═══ WORKING DATA ═══

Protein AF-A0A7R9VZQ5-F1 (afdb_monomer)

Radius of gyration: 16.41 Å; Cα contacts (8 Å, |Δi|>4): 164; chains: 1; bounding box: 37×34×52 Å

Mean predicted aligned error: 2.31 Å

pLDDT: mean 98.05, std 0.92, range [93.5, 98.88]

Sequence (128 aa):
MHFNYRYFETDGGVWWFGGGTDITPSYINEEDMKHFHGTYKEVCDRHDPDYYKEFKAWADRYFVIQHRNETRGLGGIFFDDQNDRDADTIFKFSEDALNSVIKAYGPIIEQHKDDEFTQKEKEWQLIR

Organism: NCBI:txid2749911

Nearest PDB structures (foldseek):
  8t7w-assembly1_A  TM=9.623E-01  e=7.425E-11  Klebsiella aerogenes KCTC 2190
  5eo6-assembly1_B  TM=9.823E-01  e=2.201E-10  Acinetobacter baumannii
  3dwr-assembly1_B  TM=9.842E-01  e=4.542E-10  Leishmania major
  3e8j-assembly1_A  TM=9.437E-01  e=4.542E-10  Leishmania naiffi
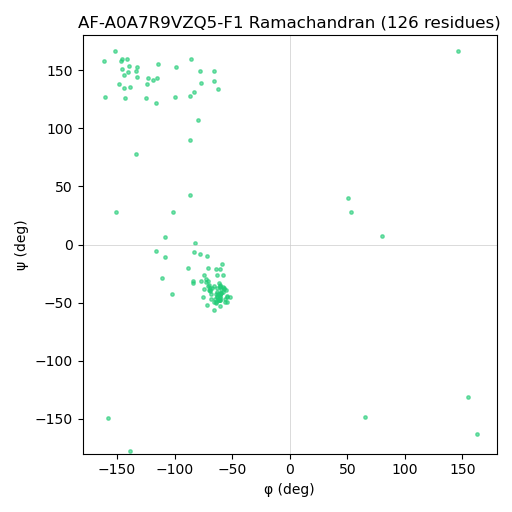
  2qt8-assembly1_A  TM=9.574E-01  e=9.373E-10  Leishmania major

Secondary structure (DSSP, 8-state):
-EEEEEEEE-TTS-EEEEEEEE---SS--HHHHHHHHHHHHHHHHHH-TTHHHHHHHHHHHHTEEGGGTEESSS-EEEEEEE-SS-HHHHHHHHHHHHHHHHHHHHHHHHHHTT----HHHHHHHHH-

Structure (mmCIF, N/CA/C/O backbone):
data_AF-A0A7R9VZQ5-F1
#
_entry.id   AF-A0A7R9VZQ5-F1
#
loop_
_atom_site.group_PDB
_atom_site.id
_atom_site.type_symbol
_atom_site.label_atom_id
_atom_site.label_alt_id
_atom_site.label_comp_id
_atom_site.label_asym_id
_atom_site.label_entity_id
_atom_site.label_seq_id
_atom_site.pdbx_PDB_ins_code
_atom_site.Cartn_x
_atom_site.Cartn_y
_atom_site.Cartn_z
_atom_site.occupancy
_atom_site.B_iso_or_equiv
_atom_site.auth_seq_id
_atom_site.auth_comp_id
_atom_site.auth_asym_id
_atom_site.auth_atom_id
_atom_site.pdbx_PDB_model_num
ATOM 1 N N . MET A 1 1 ? -9.262 0.337 3.502 1.00 96.31 1 MET A N 1
ATOM 2 C CA . MET A 1 1 ? -8.053 0.055 2.699 1.00 96.31 1 MET A CA 1
ATOM 3 C C . MET A 1 1 ? -8.417 0.269 1.244 1.00 96.31 1 MET A C 1
ATOM 5 O O . MET A 1 1 ? -9.561 0.011 0.878 1.00 96.31 1 MET A O 1
ATOM 9 N N . HIS A 1 2 ? -7.489 0.792 0.458 1.00 98.62 2 HIS A N 1
ATOM 10 C CA . HIS A 1 2 ? -7.649 0.989 -0.976 1.00 98.62 2 HIS A CA 1
ATOM 11 C C . HIS A 1 2 ? -6.406 0.458 -1.690 1.00 98.62 2 HIS A C 1
ATOM 13 O O . HIS A 1 2 ? -5.302 0.591 -1.169 1.00 98.62 2 HIS A O 1
ATOM 19 N N . PHE A 1 3 ? -6.586 -0.119 -2.876 1.00 98.50 3 PHE A N 1
ATOM 20 C CA . PHE A 1 3 ? -5.492 -0.513 -3.755 1.00 98.50 3 PHE A CA 1
ATOM 21 C C . PHE A 1 3 ? -5.839 -0.213 -5.214 1.00 98.50 3 PHE A C 1
ATOM 23 O O . PHE A 1 3 ? -7.000 -0.273 -5.621 1.00 98.50 3 PHE A O 1
ATOM 30 N N . ASN A 1 4 ? -4.818 0.098 -6.005 1.00 98.69 4 ASN A N 1
ATOM 31 C CA . ASN A 1 4 ? -4.911 0.297 -7.443 1.00 98.69 4 ASN A CA 1
ATOM 32 C C . ASN A 1 4 ? -3.596 -0.133 -8.095 1.00 98.69 4 ASN A C 1
ATOM 34 O O . ASN A 1 4 ? -2.535 0.200 -7.586 1.00 98.69 4 ASN A O 1
ATOM 38 N N . TYR A 1 5 ? -3.664 -0.824 -9.228 1.00 98.56 5 TYR A N 1
ATOM 39 C CA . TYR A 1 5 ? -2.514 -1.119 -10.083 1.00 98.56 5 TYR A CA 1
ATOM 40 C C . TYR A 1 5 ? -3.000 -1.036 -11.525 1.00 98.56 5 TYR A C 1
ATOM 42 O O . TYR A 1 5 ? -4.024 -1.635 -11.862 1.00 98.56 5 TYR A O 1
ATOM 50 N N . ARG A 1 6 ? -2.336 -0.233 -12.355 1.00 98.62 6 ARG A N 1
ATOM 51 C CA . ARG A 1 6 ? -2.804 0.100 -13.704 1.00 98.62 6 ARG A CA 1
ATOM 52 C C . ARG A 1 6 ? -1.647 0.297 -14.672 1.00 98.62 6 ARG A C 1
ATOM 54 O O . ARG A 1 6 ? -0.540 0.645 -14.268 1.00 98.62 6 ARG A O 1
ATOM 61 N N . TYR A 1 7 ? -1.970 0.138 -15.946 1.00 98.56 7 TYR A N 1
ATOM 62 C CA . TYR A 1 7 ? -1.097 0.393 -17.081 1.00 98.56 7 TYR A CA 1
ATOM 63 C C . TYR A 1 7 ? -1.774 1.392 -18.020 1.00 98.56 7 TYR A C 1
ATOM 65 O O . TYR A 1 7 ? -2.979 1.288 -18.267 1.00 98.56 7 TYR A O 1
ATOM 73 N N . PHE A 1 8 ? -0.999 2.339 -18.536 1.00 98.25 8 PHE A N 1
ATOM 74 C CA . PHE A 1 8 ? -1.401 3.247 -19.602 1.00 98.25 8 PHE A CA 1
ATOM 75 C C . PHE A 1 8 ? -0.428 3.137 -20.768 1.00 98.25 8 PHE A C 1
ATOM 77 O O . PHE A 1 8 ? 0.780 3.031 -20.567 1.00 98.25 8 PHE A O 1
ATOM 84 N N . GLU A 1 9 ? -0.962 3.235 -21.981 1.00 98.12 9 GLU A N 1
ATOM 85 C CA . GLU A 1 9 ? -0.195 3.335 -23.217 1.00 98.12 9 GLU A CA 1
ATOM 86 C C . GLU A 1 9 ? -0.922 4.263 -24.189 1.00 98.12 9 GLU A C 1
ATOM 88 O O . GLU A 1 9 ? -2.153 4.338 -24.210 1.00 98.12 9 GLU A O 1
ATOM 93 N N . THR A 1 10 ? -0.147 5.004 -24.970 1.00 97.44 10 THR A N 1
ATOM 94 C CA . THR A 1 10 ? -0.637 5.921 -25.999 1.00 97.44 10 THR A CA 1
ATOM 95 C C . THR A 1 10 ? -0.224 5.426 -27.378 1.00 97.44 10 THR A C 1
ATOM 97 O O . THR A 1 10 ? 0.827 4.807 -27.527 1.00 97.44 10 THR A O 1
ATOM 100 N N . ASP A 1 11 ? -0.971 5.807 -28.415 1.00 96.00 11 ASP A N 1
ATOM 101 C CA . ASP A 1 11 ? -0.627 5.486 -29.812 1.00 96.00 11 ASP A CA 1
ATOM 102 C C . ASP A 1 11 ? 0.751 6.038 -30.243 1.00 96.00 11 ASP A C 1
ATOM 104 O O . ASP A 1 11 ? 1.320 5.607 -31.244 1.00 96.00 11 ASP A O 1
ATOM 108 N N . GLY A 1 12 ? 1.303 6.999 -29.490 1.00 95.44 12 GLY A N 1
ATOM 109 C CA . GLY A 1 12 ? 2.647 7.548 -29.682 1.00 95.44 12 GLY A CA 1
ATOM 110 C C . GLY A 1 12 ? 3.778 6.711 -29.071 1.00 95.44 12 GLY A C 1
ATOM 111 O O . GLY A 1 12 ? 4.930 7.134 -29.136 1.00 95.44 12 GLY A O 1
ATOM 112 N N . GLY A 1 13 ? 3.471 5.564 -28.459 1.00 94.25 13 GLY A N 1
ATOM 113 C CA . GLY A 1 13 ? 4.447 4.663 -27.837 1.00 94.25 13 GLY A CA 1
ATOM 114 C C . GLY A 1 13 ? 4.909 5.081 -26.437 1.00 94.25 13 GLY A C 1
ATOM 115 O O . GLY A 1 13 ? 5.825 4.467 -25.893 1.00 94.25 13 GLY A O 1
ATOM 116 N N . VAL A 1 14 ? 4.301 6.115 -25.842 1.00 96.94 14 VAL A N 1
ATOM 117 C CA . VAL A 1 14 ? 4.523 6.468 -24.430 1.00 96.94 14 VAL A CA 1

═══

List every line from the entries above in which "major" appears.

* SOLUTION TO THIS TASK
  3dwr-assembly1_B  TM=9.842E-01  e=4.542E-10  Leishmania major
  2qt8-assembly1_A  TM=9.574E-01  e=9.373E-10  Leishmania major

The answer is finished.